I have measured the 200 lux with this instrument, cheap but very useful for such measurements: http://cgi.ebay.de/182356676136
The light source are 3 halogen bulbs, 50 watt, 1.5 m distance and no light from outside (was evening). But the lux value looks like it is standard for normal home lighting:
http://worldofleds.co.uk/lux-levels.htm
Agreed, but in many homes living areas may be more like 100 lux or less - depends on personal preferences.
Problem is, I measured it lying on my workbench, will be less when sticking on the fridge, as one of my application idea is. But even with 1 mW it should be possible to do an update once per hour, which is my goal.
I think there are big differences for the solar cells, not only the efficiency, but also what part of the spectrum can be used. My halogen bulbs are very yellowish, such warm light is typical for many home lights.

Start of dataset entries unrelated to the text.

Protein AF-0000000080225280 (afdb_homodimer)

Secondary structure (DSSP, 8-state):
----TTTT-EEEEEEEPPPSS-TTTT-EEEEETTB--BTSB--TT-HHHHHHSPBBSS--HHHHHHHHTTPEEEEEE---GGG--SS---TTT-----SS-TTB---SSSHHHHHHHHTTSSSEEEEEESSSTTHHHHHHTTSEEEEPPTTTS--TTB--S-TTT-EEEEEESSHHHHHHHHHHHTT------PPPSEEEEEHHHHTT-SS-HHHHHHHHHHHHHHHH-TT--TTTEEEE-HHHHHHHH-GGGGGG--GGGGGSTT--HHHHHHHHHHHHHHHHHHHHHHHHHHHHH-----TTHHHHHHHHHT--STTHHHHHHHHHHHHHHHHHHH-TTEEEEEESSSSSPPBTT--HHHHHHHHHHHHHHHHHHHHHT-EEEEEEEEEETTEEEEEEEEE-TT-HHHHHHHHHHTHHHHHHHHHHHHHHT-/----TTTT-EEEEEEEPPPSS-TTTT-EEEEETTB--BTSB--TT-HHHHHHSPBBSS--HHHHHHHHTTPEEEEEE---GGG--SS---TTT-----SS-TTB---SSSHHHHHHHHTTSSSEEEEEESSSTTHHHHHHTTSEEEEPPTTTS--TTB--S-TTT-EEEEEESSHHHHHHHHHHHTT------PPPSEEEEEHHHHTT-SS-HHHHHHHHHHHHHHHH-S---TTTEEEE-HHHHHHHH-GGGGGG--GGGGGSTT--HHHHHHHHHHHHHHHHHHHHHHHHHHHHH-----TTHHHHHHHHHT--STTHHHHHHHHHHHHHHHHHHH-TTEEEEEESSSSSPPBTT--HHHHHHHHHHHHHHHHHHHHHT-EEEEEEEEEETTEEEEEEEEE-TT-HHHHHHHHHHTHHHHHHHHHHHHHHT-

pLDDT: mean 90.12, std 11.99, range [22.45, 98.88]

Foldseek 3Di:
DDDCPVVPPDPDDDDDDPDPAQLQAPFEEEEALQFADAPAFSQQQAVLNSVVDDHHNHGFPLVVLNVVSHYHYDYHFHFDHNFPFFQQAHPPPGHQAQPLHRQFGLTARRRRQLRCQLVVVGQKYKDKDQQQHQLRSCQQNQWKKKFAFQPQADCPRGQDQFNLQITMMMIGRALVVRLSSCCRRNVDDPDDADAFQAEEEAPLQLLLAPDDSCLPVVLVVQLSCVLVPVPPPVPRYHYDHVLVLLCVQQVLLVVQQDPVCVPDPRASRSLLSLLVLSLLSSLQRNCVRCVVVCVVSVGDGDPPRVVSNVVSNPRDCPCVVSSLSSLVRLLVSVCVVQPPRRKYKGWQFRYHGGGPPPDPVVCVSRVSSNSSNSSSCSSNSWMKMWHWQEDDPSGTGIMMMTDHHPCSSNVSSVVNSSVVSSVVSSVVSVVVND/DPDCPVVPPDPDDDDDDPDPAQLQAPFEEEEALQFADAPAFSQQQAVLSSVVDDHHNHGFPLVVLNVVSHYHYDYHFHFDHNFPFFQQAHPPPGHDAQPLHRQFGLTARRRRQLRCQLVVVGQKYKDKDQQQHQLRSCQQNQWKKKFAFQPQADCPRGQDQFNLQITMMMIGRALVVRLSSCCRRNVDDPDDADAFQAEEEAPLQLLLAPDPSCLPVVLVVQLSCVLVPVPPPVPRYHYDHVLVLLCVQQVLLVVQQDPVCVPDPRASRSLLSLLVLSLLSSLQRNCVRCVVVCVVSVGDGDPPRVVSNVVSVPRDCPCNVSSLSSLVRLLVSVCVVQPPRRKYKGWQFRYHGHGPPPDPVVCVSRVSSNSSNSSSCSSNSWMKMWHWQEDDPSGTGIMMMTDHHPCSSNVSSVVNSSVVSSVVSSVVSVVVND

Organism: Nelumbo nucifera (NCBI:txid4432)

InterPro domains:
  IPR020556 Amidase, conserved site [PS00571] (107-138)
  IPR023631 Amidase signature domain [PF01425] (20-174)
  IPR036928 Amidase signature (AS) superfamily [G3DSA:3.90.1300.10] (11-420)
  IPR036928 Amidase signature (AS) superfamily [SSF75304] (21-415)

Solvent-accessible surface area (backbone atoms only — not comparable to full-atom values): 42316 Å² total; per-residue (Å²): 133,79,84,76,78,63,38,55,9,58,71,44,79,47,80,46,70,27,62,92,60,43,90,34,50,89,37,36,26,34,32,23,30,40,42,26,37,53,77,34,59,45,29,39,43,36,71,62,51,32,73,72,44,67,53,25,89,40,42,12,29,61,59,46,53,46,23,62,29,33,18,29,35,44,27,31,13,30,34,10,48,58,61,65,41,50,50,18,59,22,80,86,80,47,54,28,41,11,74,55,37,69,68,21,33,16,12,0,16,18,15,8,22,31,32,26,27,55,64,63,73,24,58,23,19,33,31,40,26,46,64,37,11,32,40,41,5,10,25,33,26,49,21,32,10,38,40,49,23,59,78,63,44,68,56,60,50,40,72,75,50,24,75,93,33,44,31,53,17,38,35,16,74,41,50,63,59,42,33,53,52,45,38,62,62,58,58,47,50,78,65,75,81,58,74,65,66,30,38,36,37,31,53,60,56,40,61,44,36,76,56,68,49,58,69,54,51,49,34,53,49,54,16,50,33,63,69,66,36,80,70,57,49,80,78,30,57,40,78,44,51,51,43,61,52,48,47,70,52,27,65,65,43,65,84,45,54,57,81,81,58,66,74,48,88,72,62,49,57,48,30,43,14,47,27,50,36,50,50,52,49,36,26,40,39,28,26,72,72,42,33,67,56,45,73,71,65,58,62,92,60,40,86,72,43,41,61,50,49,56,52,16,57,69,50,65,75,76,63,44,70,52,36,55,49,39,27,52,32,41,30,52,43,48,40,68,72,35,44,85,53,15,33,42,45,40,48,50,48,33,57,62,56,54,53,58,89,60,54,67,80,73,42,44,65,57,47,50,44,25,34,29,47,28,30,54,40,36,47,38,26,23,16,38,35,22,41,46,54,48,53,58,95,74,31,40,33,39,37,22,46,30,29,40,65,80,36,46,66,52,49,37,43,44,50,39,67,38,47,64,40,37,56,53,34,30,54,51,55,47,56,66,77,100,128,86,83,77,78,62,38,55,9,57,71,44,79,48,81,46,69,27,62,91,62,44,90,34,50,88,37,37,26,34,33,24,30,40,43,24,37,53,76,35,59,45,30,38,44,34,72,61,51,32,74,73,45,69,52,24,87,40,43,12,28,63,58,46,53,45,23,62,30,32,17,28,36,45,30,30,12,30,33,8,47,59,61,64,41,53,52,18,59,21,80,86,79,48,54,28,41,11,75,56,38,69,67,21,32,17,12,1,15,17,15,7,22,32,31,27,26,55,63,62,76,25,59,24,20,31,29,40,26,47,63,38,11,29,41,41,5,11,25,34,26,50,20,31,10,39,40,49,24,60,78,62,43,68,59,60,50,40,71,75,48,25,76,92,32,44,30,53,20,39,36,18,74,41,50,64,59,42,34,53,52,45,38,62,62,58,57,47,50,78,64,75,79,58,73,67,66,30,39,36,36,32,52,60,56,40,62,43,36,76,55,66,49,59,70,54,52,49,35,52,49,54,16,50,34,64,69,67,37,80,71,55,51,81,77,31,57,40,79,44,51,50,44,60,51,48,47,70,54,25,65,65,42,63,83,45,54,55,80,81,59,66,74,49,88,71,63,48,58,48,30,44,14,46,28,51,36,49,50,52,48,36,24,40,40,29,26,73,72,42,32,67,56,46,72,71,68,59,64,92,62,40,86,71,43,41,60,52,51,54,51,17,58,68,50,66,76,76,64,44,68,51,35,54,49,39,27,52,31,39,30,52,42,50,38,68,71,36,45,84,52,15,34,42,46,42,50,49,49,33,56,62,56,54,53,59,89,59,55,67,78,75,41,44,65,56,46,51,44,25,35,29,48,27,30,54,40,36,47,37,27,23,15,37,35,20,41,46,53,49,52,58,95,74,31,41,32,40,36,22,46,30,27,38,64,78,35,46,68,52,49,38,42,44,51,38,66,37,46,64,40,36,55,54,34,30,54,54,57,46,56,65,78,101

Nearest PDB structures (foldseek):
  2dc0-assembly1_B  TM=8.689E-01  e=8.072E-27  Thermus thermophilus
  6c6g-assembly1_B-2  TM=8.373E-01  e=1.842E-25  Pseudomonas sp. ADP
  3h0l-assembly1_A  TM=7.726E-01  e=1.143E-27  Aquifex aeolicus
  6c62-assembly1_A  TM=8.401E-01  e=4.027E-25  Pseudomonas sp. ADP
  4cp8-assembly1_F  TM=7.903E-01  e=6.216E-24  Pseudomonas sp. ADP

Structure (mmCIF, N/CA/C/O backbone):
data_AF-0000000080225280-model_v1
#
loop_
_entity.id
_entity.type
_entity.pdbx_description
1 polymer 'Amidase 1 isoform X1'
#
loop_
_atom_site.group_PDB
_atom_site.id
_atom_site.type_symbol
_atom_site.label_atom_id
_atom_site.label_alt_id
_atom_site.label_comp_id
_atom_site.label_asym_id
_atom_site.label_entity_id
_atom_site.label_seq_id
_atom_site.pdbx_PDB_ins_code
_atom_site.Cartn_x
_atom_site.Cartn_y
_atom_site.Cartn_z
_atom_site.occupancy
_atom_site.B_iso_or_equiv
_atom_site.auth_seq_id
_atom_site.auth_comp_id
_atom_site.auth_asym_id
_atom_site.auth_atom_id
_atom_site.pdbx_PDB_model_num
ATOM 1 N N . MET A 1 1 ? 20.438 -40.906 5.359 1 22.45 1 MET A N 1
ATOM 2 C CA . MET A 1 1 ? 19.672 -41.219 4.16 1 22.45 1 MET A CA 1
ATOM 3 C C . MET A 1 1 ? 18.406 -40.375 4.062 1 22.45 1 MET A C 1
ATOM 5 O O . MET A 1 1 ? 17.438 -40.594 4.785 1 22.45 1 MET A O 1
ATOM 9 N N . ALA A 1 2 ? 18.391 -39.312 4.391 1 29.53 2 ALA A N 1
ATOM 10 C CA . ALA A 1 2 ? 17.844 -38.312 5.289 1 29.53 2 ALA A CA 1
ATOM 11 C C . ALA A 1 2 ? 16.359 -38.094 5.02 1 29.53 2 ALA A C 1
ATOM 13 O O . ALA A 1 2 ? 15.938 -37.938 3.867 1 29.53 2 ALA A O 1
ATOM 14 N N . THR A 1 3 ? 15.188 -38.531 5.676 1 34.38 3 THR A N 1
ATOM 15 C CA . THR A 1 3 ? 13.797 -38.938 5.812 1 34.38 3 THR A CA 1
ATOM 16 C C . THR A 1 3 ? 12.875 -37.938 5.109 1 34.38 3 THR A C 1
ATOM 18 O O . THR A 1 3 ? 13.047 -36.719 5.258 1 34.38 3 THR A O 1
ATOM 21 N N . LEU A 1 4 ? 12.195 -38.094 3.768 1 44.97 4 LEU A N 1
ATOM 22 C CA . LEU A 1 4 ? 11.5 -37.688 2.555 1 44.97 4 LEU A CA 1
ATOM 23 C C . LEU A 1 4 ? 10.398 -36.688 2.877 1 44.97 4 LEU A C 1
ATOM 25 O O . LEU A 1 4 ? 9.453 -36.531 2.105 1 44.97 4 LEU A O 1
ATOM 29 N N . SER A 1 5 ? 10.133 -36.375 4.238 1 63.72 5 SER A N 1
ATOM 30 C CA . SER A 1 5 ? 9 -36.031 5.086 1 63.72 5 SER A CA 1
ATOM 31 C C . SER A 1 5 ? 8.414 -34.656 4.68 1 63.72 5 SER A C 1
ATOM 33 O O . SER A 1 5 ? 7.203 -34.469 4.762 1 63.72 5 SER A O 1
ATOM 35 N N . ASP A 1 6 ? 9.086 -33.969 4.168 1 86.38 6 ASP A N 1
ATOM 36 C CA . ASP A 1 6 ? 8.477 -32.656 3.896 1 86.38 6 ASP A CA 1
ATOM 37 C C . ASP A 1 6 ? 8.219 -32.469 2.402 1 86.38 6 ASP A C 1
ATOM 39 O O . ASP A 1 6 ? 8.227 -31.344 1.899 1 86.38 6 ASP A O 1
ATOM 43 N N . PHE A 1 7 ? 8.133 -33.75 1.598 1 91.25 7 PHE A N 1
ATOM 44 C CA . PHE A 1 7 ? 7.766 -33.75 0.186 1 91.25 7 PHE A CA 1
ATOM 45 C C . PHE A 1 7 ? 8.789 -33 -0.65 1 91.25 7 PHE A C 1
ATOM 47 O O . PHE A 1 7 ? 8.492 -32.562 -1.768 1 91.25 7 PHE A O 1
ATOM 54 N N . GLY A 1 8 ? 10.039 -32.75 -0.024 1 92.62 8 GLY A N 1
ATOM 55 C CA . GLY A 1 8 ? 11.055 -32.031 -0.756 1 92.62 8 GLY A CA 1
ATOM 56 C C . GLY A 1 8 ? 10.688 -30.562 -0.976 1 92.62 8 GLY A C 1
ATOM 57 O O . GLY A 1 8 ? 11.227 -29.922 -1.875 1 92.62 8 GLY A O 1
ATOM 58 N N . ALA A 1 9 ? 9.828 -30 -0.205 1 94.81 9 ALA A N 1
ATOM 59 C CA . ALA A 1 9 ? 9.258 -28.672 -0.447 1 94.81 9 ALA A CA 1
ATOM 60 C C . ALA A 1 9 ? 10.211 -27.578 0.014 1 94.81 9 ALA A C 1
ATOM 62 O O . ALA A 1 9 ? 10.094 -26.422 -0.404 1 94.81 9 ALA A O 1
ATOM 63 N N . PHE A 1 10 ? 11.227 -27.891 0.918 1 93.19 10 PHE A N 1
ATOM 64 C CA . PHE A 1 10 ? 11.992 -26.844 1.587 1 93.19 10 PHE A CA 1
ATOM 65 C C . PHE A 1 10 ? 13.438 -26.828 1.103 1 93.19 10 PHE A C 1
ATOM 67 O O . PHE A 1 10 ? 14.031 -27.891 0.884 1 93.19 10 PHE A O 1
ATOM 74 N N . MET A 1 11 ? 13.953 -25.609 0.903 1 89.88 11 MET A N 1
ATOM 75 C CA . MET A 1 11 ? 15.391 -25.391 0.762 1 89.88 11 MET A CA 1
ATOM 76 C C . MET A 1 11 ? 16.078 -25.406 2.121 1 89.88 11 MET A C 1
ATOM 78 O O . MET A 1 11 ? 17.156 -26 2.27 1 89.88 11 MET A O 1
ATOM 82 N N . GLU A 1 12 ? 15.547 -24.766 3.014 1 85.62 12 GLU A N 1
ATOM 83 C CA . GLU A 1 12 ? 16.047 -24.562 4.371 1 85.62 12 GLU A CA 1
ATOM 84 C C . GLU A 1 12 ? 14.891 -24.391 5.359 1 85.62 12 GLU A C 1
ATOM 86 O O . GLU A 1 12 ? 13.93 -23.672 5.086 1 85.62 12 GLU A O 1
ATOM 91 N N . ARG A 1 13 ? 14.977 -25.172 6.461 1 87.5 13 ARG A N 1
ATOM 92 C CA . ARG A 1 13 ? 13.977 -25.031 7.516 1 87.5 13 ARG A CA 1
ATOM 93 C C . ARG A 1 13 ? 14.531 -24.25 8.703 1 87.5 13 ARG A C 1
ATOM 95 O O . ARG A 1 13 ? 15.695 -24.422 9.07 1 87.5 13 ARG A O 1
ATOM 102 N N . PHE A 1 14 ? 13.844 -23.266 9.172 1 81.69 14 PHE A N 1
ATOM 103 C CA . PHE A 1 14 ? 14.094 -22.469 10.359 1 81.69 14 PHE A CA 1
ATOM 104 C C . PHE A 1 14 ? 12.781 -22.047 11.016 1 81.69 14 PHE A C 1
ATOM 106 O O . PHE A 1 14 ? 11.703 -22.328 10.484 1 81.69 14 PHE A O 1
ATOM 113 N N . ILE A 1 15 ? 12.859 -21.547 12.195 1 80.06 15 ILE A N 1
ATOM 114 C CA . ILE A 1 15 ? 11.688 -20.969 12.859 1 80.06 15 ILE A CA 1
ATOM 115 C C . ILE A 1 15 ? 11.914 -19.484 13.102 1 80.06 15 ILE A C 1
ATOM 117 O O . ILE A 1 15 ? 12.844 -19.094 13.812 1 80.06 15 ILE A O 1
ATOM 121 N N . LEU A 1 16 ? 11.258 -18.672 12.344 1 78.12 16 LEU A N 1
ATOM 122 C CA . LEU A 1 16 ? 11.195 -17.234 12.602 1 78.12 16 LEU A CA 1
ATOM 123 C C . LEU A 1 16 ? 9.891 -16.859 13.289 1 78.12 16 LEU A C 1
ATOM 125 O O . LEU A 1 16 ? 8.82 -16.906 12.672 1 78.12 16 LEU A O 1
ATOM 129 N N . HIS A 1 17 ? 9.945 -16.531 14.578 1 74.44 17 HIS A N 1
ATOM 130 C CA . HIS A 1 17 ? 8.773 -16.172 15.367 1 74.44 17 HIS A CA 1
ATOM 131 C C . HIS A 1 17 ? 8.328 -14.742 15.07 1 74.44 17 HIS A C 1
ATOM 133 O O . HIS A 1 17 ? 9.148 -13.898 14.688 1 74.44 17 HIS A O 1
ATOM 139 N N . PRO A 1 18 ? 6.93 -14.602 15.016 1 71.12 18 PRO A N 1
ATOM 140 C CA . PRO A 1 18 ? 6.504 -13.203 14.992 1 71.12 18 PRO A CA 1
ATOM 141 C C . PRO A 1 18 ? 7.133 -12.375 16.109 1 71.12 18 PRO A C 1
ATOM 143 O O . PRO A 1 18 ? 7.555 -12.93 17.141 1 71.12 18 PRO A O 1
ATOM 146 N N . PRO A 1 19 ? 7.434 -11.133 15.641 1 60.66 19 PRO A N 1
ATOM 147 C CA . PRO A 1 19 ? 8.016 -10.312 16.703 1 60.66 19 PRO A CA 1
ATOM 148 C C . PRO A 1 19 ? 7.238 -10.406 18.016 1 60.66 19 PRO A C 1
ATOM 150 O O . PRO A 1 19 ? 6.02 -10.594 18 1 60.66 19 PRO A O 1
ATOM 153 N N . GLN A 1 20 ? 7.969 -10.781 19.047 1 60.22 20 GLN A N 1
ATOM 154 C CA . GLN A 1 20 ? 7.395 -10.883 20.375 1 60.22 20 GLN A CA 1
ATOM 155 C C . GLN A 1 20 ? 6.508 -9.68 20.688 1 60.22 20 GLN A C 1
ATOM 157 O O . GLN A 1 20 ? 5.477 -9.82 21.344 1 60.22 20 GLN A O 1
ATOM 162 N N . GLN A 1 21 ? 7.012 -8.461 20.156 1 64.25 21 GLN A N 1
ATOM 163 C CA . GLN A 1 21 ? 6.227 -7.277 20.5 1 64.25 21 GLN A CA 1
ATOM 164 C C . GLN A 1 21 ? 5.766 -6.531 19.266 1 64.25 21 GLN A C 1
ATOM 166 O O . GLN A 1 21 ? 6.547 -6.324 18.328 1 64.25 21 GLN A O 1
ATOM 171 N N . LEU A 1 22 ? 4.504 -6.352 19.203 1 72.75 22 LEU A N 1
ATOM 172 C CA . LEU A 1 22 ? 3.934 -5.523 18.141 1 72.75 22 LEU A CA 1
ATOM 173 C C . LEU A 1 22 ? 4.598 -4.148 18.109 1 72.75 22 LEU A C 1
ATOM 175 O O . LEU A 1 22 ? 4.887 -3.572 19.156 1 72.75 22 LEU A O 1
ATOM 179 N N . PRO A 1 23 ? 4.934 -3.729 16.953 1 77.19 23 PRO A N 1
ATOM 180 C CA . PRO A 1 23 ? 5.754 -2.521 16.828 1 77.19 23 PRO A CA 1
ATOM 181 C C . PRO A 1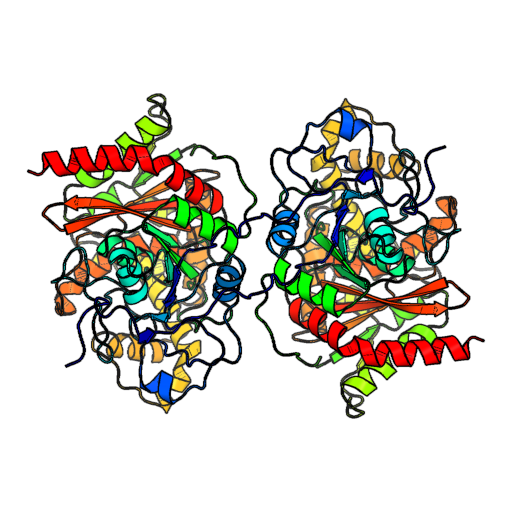 23 ? 5.188 -1.333 17.594 1 77.19 23 PRO A C 1
ATOM 183 O O . PRO A 1 23 ? 5.934 -0.434 17.984 1 77.19 23 PRO A O 1
ATOM 186 N N . LEU A 1 24 ? 3.857 -1.294 17.797 1 87.56 24 LEU A N 1
ATOM 187 C CA . LEU A 1 24 ? 3.273 -0.146 18.484 1 87.56 24 LEU A CA 1
ATOM 188 C C . LEU A 1 24 ? 2.662 -0.561 19.828 1 87.56 24 LEU A C 1
ATOM 190 O O . LEU A 1 24 ? 1.83 0.159 20.375 1 87.56 24 LEU A O 1
ATOM 194 N N . LYS A 1 25 ? 3.047 -1.771 20.234 1 83.56 25 LYS A N 1
ATOM 195 C CA . LYS A 1 25 ? 2.527 -2.271 21.5 1 83.56 25 LYS A CA 1
ATOM 196 C C . LYS A 1 25 ? 2.773 -1.272 22.641 1 83.56 25 LYS A C 1
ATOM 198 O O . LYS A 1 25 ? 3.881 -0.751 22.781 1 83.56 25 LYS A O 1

Ah-ha! You didn't provide that info in your blog. So....
Some solar cells are more optimized for the colder sun light spectrum.
I swapped the LED bulb for a 150W incandescent. Perhaps 2200 lumens so approx 45% more than the LED. The output of the first panel, on the desk, was now 541uW - approx 30x as much. Moving it to 1m below the bulb increased that to 1410uW or approx 17x LED bulb.
Scaled up to your panel that would be 1.05mW and 2.73mW. In the second case at 1m from the bulb lux = lumens/area = 2200 lumens / (4 x pi x r^2) = 175lux. 2.73mW/175*200 = 3.12mW. If your panel is 22% efficient that makes mine 13.7% which is about what I'd expect given their age and being
cheap polycrystalline cells from eBay So from this I think the conclusion is that you should expect
*much* lower outputs with LED lighting at similar Lux levels - which you'd expect as they put out much less power in total. The colour temperature is almost irrelevant - a 100W incandescent bulb puts out 100W of energy, of which the panel is responsive to perhaps 35% of the spectrum - ie. visible light plus some of the near infra-red. That means a solar panel completely surrounding the bulb could receive up to 35W of light plus near infra-red.
An equivalent 13W LED bulb may lose 3W in the driver; of the remaining 10W the LEDs may be around 14% efficient so perhaps 1.4W would be available for the solar panel with rest being dissipated as low temperature heat which the panel can't utilise. 1.4W is 1/25 of the power aailable from the incandescent - which isn't far of what I observed notwithstanding the very crude experimental conditions and broad assumptions.
This is made worse by the severe drop off in efficiency of a solar cell, including monocrystalline, at low light levels. At 200 lux when provided by the sun or an incandescent bulb, the drop off may be minimal but 200 lux from an LED is a very much lower power level and the efficiency may well be much worse. I say *may* as the spectra are very different so more research is needed to be sure. Its easy to measure though using your panel of choice and a suitably LED lit room.
Some/many people may still use halogen bulbs in downlights, but lots have switched to LEDs and it's probably only a matter of time before they are banned altogether. Unfortunately I think you are going to have to rethink this project.